We could approach this problem in two different ways. One way is to find the total heat transfer, and the total work, and then use the 1st law of thermodynamics (conservation of energy) to determine the change in the internal energy. The second way is to determine the change in the internal energy for each process and then add the two changes together.

First Method

$Q=+40.00J-25.00J$

$Q=+15.00J$

$W=+10.00J-4.00J$

$W=+6.00J$

$Q=\Delta U+W$
$+15.00J=\Delta U+6.00J$

$\Delta U= +9.00J$

Second Method

$Q_1=(\Delta U)_1+W_1$

$+40.00J=(\Delta U)_1+10.00J$

$(\Delta U)_1=+30.00J$

$Q_2=(\Delta U)_2+W_2$

$-25.00J=(\Delta U)_2-4.00J$

$(\Delta U)_2=-21.00J$

$\Delta U=(\Delta U)_1+(\Delta U)_1$

$\Delta U=30.00J-21.00J$

$\Delta U=+9.00J$

Thermodynamics deals with the relationship between heat transfer and other forms of energy. Let’s consider a sample of an ideal gas as our thermodynamic system. By definition, the internal energy is the sum of all the energies, potential plus kinetic, of all the molecules in the gas. Since forces among molecules are negligible in an ideal gas, there is no potential energy. Therefore the only type of molecular energy to consider in an ideal gas is kinetic energy. This means the internal energy of a sample of an ideal gas is the sum of the kinetic energy of all the molecules in the gas. Now, we are going to find an expression for the internal energy of a sample of a monatomic ideal gas, and a sample of a diatomic ideal gas.

Internal Energy of a Sample of Monatomic Ideal Gas

In UNIT 16 we saw that absolute temperature is directly proportional to average translational kinetic energy per molecule.

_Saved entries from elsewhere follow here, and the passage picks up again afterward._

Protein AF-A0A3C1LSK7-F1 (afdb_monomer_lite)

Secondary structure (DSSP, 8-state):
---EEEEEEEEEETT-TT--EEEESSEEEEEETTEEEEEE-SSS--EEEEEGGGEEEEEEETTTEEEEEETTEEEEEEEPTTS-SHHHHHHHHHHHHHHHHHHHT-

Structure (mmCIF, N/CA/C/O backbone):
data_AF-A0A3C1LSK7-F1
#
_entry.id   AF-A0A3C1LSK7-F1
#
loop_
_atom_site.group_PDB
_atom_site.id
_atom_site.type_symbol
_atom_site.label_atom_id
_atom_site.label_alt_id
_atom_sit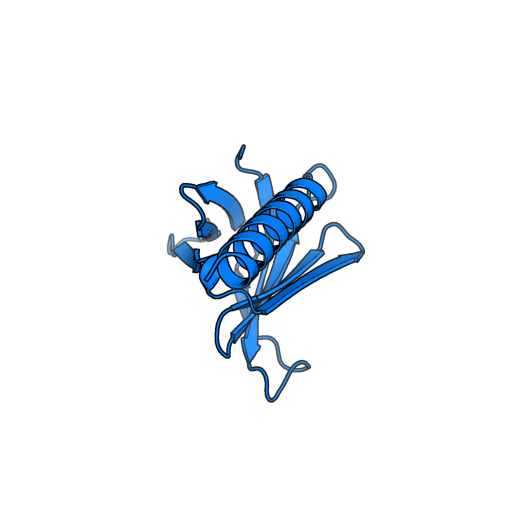e.label_comp_id
_atom_site.label_asym_id
_atom_site.label_entity_id
_atom_site.label_seq_id
_atom_site.pdbx_PDB_ins_code
_atom_site.Cartn_x
_atom_site.Cartn_y
_atom_site.Cartn_z
_atom_site.occupancy
_atom_site.B_iso_or_equiv
_atom_site.auth_seq_id
_atom_site.auth_comp_id
_atom_site.auth_asym_id
_atom_site.auth_atom_id
_atom_site.pdbx_PDB_model_num
ATOM 1 N N . LEU A 1 1 ? -2.802 14.129 1.344 1.00 80.56 1 LEU A N 1
ATOM 2 C CA . LEU A 1 1 ? -1.323 14.169 1.497 1.00 80.56 1 LEU A CA 1
ATOM 3 C C . LEU A 1 1 ? -0.695 14.278 0.111 1.00 80.56 1 LEU A C 1
ATOM 5 O O . LEU A 1 1 ? -1.331 13.781 -0.813 1.00 80.56 1 LEU A O 1
ATOM 9 N N . PRO A 1 2 ? 0.490 14.901 -0.049 1.00 88.31 2 PRO A N 1
ATOM 10 C CA . PRO A 1 2 ? 1.187 14.933 -1.337 1.00 88.31 2 PRO A CA 1
ATOM 11 C C . PRO A 1 2 ? 1.359 13.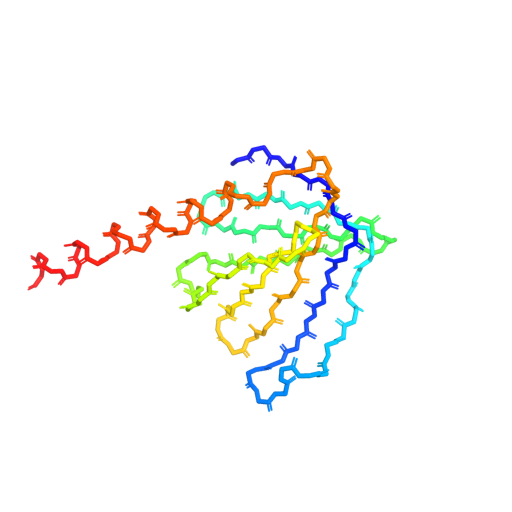521 -1.904 1.00 88.31 2 PRO A C 1
ATOM 13 O O . PRO A 1 2 ? 1.568 12.581 -1.133 1.00 88.31 2 PRO A O 1
ATOM 16 N N . GLU A 1 3 ? 1.242 13.381 -3.219 1.00 95.38 3 GLU A N 1
ATOM 17 C CA . GLU A 1 3 ? 1.472 12.109 -3.903 1.00 95.38 3 GLU A CA 1
ATOM 18 C C . GLU A 1 3 ? 2.964 11.751 -3.868 1.00 95.38 3 GLU A C 1
ATOM 20 O O . GLU A 1 3 ? 3.810 12.624 -4.045 1.00 95.38 3 GLU A O 1
ATOM 25 N N . GLU A 1 4 ? 3.278 10.483 -3.605 1.00 96.69 4 GLU A N 1
ATOM 26 C CA . GLU A 1 4 ? 4.645 9.956 -3.573 1.00 96.69 4 GLU A CA 1
ATOM 27 C C . GLU A 1 4 ? 4.862 8.945 -4.696 1.00 96.69 4 GLU A C 1
ATOM 29 O O . GLU A 1 4 ? 3.979 8.121 -4.950 1.00 96.69 4 GLU A O 1
ATOM 34 N N . PRO A 1 5 ? 6.036 8.940 -5.342 1.00 97.19 5 PRO A N 1
ATOM 35 C CA . PRO A 1 5 ? 6.389 7.899 -6.289 1.00 97.19 5 PRO A CA 1
ATOM 36 C C . PRO A 1 5 ? 6.745 6.592 -5.567 1.00 97.19 5 PRO A C 1
ATOM 38 O O . PRO A 1 5 ? 7.383 6.587 -4.510 1.00 97.19 5 PRO A O 1
ATOM 41 N N . GLY A 1 6 ? 6.403 5.464 -6.183 1.00 97.25 6 GLY A N 1
ATOM 42 C CA . GLY A 1 6 ? 6.815 4.145 -5.721 1.00 97.25 6 GLY A CA 1
ATOM 43 C C . GLY A 1 6 ? 7.305 3.236 -6.834 1.00 97.25 6 GLY A C 1
ATOM 44 O O . GLY A 1 6 ? 7.254 3.580 -8.014 1.00 97.25 6 GLY A O 1
ATOM 45 N N . VAL A 1 7 ? 7.838 2.095 -6.411 1.00 97.00 7 VAL A N 1
ATOM 46 C CA . VAL A 1 7 ? 8.582 1.144 -7.250 1.00 97.00 7 VAL A CA 1
ATOM 47 C C . VAL A 1 7 ? 8.017 -0.270 -7.201 1.00 97.00 7 VAL A C 1
ATOM 49 O O . VAL A 1 7 ? 8.526 -1.149 -7.884 1.00 97.00 7 VAL A O 1
ATOM 52 N N . LEU A 1 8 ? 7.036 -0.531 -6.334 1.00 97.00 8 LEU A N 1
ATOM 53 C CA . LEU A 1 8 ? 6.434 -1.852 -6.230 1.00 97.00 8 LEU A CA 1
ATOM 54 C C . LEU A 1 8 ? 5.079 -1.784 -5.533 1.00 97.00 8 LEU A C 1
ATOM 56 O O . LEU A 1 8 ? 4.979 -1.251 -4.428 1.00 97.00 8 LEU A O 1
ATOM 60 N N . LEU A 1 9 ? 4.071 -2.383 -6.150 1.00 97.50 9 LEU A N 1
ATOM 61 C CA . LEU A 1 9 ? 2.823 -2.780 -5.520 1.00 97.50 9 LEU A CA 1
ATOM 62 C C . LEU A 1 9 ? 2.686 -4.292 -5.666 1.00 97.50 9 LEU A C 1
ATOM 64 O O . LEU A 1 9 ? 2.726 -4.817 -6.778 1.00 97.50 9 LEU A O 1
ATOM 68 N N . GLN A 1 10 ? 2.481 -4.972 -4.546 1.00 96.50 10 GLN A N 1
ATOM 69 C CA . GLN A 1 10 ? 2.132 -6.384 -4.516 1.00 96.50 10 GLN A CA 1
ATOM 70 C C . GLN A 1 10 ? 0.856 -6.599 -3.715 1.00 96.50 10 GLN A C 1
ATOM 72 O O . GLN A 1 10 ? 0.540 -5.804 -2.821 1.00 96.50 10 GLN A O 1
ATOM 77 N N . LYS A 1 11 ? 0.162 -7.690 -4.026 1.00 95.56 11 LYS A N 1
ATOM 78 C CA . LYS A 1 11 ? -1.029 -8.138 -3.318 1.00 95.56 11 LYS A CA 1
ATOM 79 C C . LYS A 1 11 ? -0.910 -9.619 -2.973 1.00 95.56 11 LYS A C 1
ATOM 81 O O . LYS A 1 11 ? -0.446 -10.399 -3.791 1.00 95.56 11 LYS A O 1
ATOM 86 N N . GLY A 1 12 ? -1.353 -9.980 -1.782 1.00 93.56 12 GLY A N 1
ATOM 87 C CA . GLY A 1 12 ? -1.631 -11.356 -1.388 1.00 93.56 12 GLY A CA 1
ATOM 88 C C . GLY A 1 12 ? -2.886 -11.401 -0.531 1.00 93.56 12 GLY A C 1
ATOM 89 O O . GLY A 1 12 ? -3.672 -10.448 -0.517 1.00 93.56 12 GLY A O 1
ATOM 90 N N . ASP A 1 13 ? -3.045 -12.485 0.213 1.00 86.50 13 ASP A N 1
ATOM 91 C CA . ASP A 1 13 ? -4.155 -12.681 1.138 1.00 86.50 13 ASP A CA 1
ATOM 92 C C . ASP A 1 13 ? -3.663 -12.961 2.567 1.00 86.50 13 ASP A C 1
ATOM 94 O O . ASP A 1 13 ? -2.485 -13.229 2.812 1.00 86.50 13 ASP A O 1
ATOM 98 N N . PHE A 1 14 ? -4.584 -12.875 3.526 1.00 75.62 14 PHE A N 1
ATOM 99 C CA . PHE A 1 14 ? -4.328 -13.161 4.940 1.00 75.62 14 PHE A CA 1
ATOM 100 C C . PHE A 1 14 ? -3.874 -14.602 5.227 1.00 75.62 14 PHE A C 1
ATOM 102 O O . PHE A 1 14 ? -3.230 -14.854 6.242 1.00 75.62 14 PHE A O 1
ATOM 109 N N . ASN A 1 15 ? -4.193 -15.559 4.356 1.00 77.56 15 ASN A N 1
ATOM 110 C CA . ASN A 1 15 ? -3.887 -16.973 4.569 1.00 77.56 15 ASN A CA 1
ATOM 111 C C . ASN A 1 15 ? -2.520 -17.380 3.996 1.00 77.56 15 ASN A C 1
ATOM 113 O O . ASN A 1 15 ? -2.022 -18.459 4.322 1.00 77.56 15 ASN A O 1
ATOM 117 N N . ASN A 1 16 ? -1.912 -16.540 3.156 1.00 69.56 16 ASN A N 1
ATOM 118 C CA . ASN A 1 16 ? -0.665 -16.820 2.463 1.00 69.56 16 ASN A CA 1
ATOM 119 C C . ASN A 1 16 ? 0.216 -15.564 2.348 1.00 69.56 16 ASN A C 1
ATOM 121 O O . ASN A 1 16 ? 0.533 -15.089 1.259 1.00 69.56 16 ASN A O 1
ATOM 125 N N . GLU A 1 17 ? 0.674 -15.048 3.495 1.00 65.38 17 GLU A N 1
ATOM 126 C CA . GLU A 1 17 ? 1.538 -13.854 3.585 1.00 65.38 17 GLU A CA 1
ATOM 127 C C . GLU A 1 17 ? 2.863 -13.965 2.790 1.00 65.38 17 GLU A C 1
ATOM 129 O O . GLU A 1 17 ? 3.541 -12.961 2.549 1.00 65.38 17 GLU A O 1
ATOM 134 N N . GLY A 1 18 ? 3.259 -15.182 2.396 1.00 71.12 18 GLY A N 1
ATOM 135 C CA . GLY A 1 18 ? 4.497 -15.463 1.668 1.00 71.12 18 GLY A CA 1
ATOM 136 C C . GLY A 1 18 ? 4.388 -15.397 0.143 1.00 71.12 18 GLY A C 1
ATOM 137 O O . GLY A 1 18 ? 5.425 -15.256 -0.510 1.00 71.12 18 GLY A O 1
ATOM 138 N N . ASP A 1 19 ? 3.180 -15.473 -0.420 1.00 84.19 19 ASP A N 1
ATOM 139 C CA . ASP A 1 19 ? 2.952 -15.528 -1.868 1.00 84.19 19 ASP A CA 1
ATOM 140 C C . ASP A 1 19 ? 2.267 -14.240 -2.337 1.00 84.19 19 ASP A C 1
ATOM 142 O O . ASP A 1 19 ? 1.050 -14.077 -2.265 1.00 84.19 19 ASP A O 1
ATOM 146 N N . LEU A 1 20 ? 3.090 -13.262 -2.724 1.00 91.06 20 LEU A N 1
ATOM 147 C CA . LEU A 1 20 ? 2.633 -11.935 -3.124 1.00 91.06 20 LEU A CA 1
ATOM 148 C C . LEU A 1 20 ? 2.767 -11.747 -4.633 1.00 91.06 20 LEU A C 1
ATOM 150 O O . LEU A 1 20 ? 3.881 -11.636 -5.159 1.00 91.06 20 LEU A O 1
ATOM 154 N N . ASP A 1 21 ? 1.635 -11.563 -5.299 1.00 93.94 21 ASP A N 1
ATOM 155 C CA . ASP A 1 21 ? 1.574 -11.222 -6.711 1.00 93.94 21 ASP A CA 1
ATOM 156 C C . ASP A 1 21 ? 2.043 -9.786 -6.938 1.00 93.94 21 ASP A C 1
ATOM 158 O O . ASP A 1 21 ? 1.549 -8.837 -6.321 1.00 93.94 21 ASP A O 1
ATOM 162 N N . VAL A 1 22 ? 2.992 -9.601 -7.858 1.00 95.31 22 VAL A N 1
ATOM 163 C CA . VAL A 1 22 ? 3.395 -8.265 -8.309 1.00 95.31 22 VAL A CA 1
ATOM 164 C C . VAL A 1 22 ? 2.294 -7.698 -9.198 1.00 95.31 22 VAL A C 1
ATOM 166 O O . VAL A 1 22 ? 2.030 -8.203 -10.286 1.00 95.31 22 VAL A O 1
ATOM 169 N N . LEU A 1 23 ? 1.670 -6.616 -8.739 1.00 95.06 23 LEU A N 1
ATOM 170 C CA . LEU A 1 23 ? 0.626 -5.921 -9.484 1.00 95.06 23 LEU A CA 1
ATOM 171 C C . LEU A 1 23 ? 1.193 -4.821 -10.383 1.00 95.06 23 LEU A C 1
ATOM 173 O O . LEU A 1 23 ? 0.607 -4.529 -11.422 1.00 95.06 23 LEU A O 1
ATOM 177 N N . SER A 1 24 ? 2.275 -4.165 -9.949 1.00 96.75 24 SER A N 1
ATOM 178 C CA . SER A 1 24 ? 2.882 -3.031 -10.653 1.0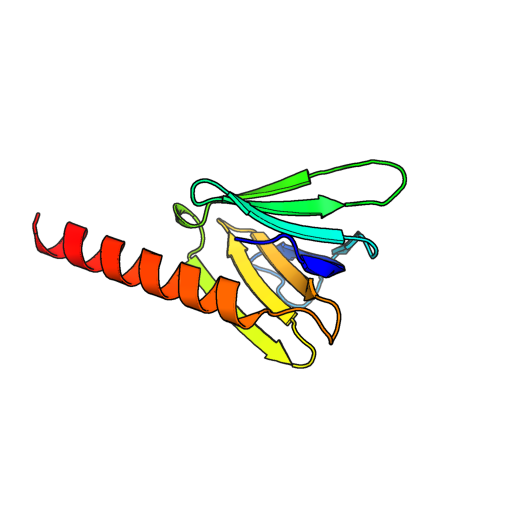0 96.75 24 SER A CA 1
ATOM 179 C C . SER A 1 24 ? 4.268 -2.696 -10.102 1.00 96.75 24 SER A C 1
ATOM 181 O O . SER A 1 24 ? 4.500 -2.802 -8.897 1.00 96.75 24 SER A O 1
ATOM 183 N N . GLU A 1 25 ? 5.168 -2.227 -10.967 1.00 95.81 25 GLU A N 1
ATOM 184 C CA . GLU A 1 25 ? 6.498 -1.709 -10.595 1.00 95.81 25 GLU A CA 1
ATOM 185 C C . GLU A 1 25 ? 6.622 -0.186 -10.789 1.00 95.81 25 GLU A C 1
ATOM 187 O O . GLU A 1 25 ? 7.598 0.430 -10.361 1.00 95.81 25 GLU A O 1
ATOM 192 N N . HIS A 1 26 ? 5.607 0.455 -11.375 1.00 96.12 26 HIS A N 1
ATOM 193 C CA . HIS A 1 26 ? 5.549 1.905 -11.540 1.00 96.12 26 HIS A CA 1
ATOM 194 C C . HIS A 1 26 ? 4.283 2.428 -10.889 1.00 96.12 26 HIS A C 1
ATOM 196 O O . HIS A 1 26 ? 3.210 2.396 -11.484 1.00 96.12 26 HIS A O 1
ATOM 202 N N . ILE A 1 27 ? 4.397 2.958 -9.673 1.00 97.56 27 ILE A N 1
ATOM 203 C CA . ILE A 1 27 ? 3.228 3.423 -8.924 1.00 97.56 27 ILE A CA 1
ATOM 204 C C . ILE A 1 27 ? 3.378 4.853 -8.428 1.00 97.56 27 ILE A C 1
ATOM 206 O O . ILE A 1 27 ? 4.483 5.385 -8.302 1.00 97.56 27 ILE A O 1
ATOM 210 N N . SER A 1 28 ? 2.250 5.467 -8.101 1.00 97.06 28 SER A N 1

$\frac{1}{2}mv_{rms}^2 = \frac{3}{2}k_B T$

In a monatomic gas, the molecules can be treated as point particles and can only have translational kinetic energy. Therefore, we can easily find the internal energy of the system by simply multiplying the average translational kinetic energy per molecule by the number of molecules in the sample of gas.

$\boxed{U_{monatomic} = \frac{3}{2}Nk_B T}$ Internal Energy Of A Monatomic Gas

In this equation

$N$ is the number of molecules in the sample of gas

$k_B$ is the Boltzmann Constant. $k_B= 1.38\times 10^{-23}J/K$

$T$ is the absolute temperature of the gas in Kelvin

We can also express this equation in terms of the number of moles by multiplying and dividing the right-hand side by Avogadro’s Number, N_A, and replacing N/N_A with n, number of moles.

$U_{monatomic} = \frac{3}{2}\frac {N}{N_A} N_A k_B T$

$U_{monatomic} = \frac{3}{2}n( N_A k_B )T$

And since $R=N_A k_B$ , we get

$\boxed{U_{monatomic} = \frac{3}{2}nRT}$ Internal Energy Of A Monatomic Gas

In this equation

$n$ is the number of moles of gas

$R$ is the Universal Gas Constant. $R=8.31J/mol.K$

$T$ is the absolute temperature of the gas in Kelvin

Internal Energy of a Sample of Diatomic Ideal Gas

Since a diatomic molecule can rotate as well as move along a straight line, Its total kinetic energy is the sum of its translational kinetic energy and rotational kinetic energy. Including rotational kinetic energy yields the following equation for the internal energy of a diatomic gas

$\boxed{U_{diatomic} = \frac{5}{2}Nk_B T}$ Internal Energy Of A Diatomic Gas

In this equation

$N$ is the number of molecules in the sample of gas

$k_B$ is the Boltzmann Constant. $k_B= 1.38\times 10^{-23}J/K$

$T$ is the absolute temperature of the gas in Kelvin

We can also express this equation in terms of the number of moles.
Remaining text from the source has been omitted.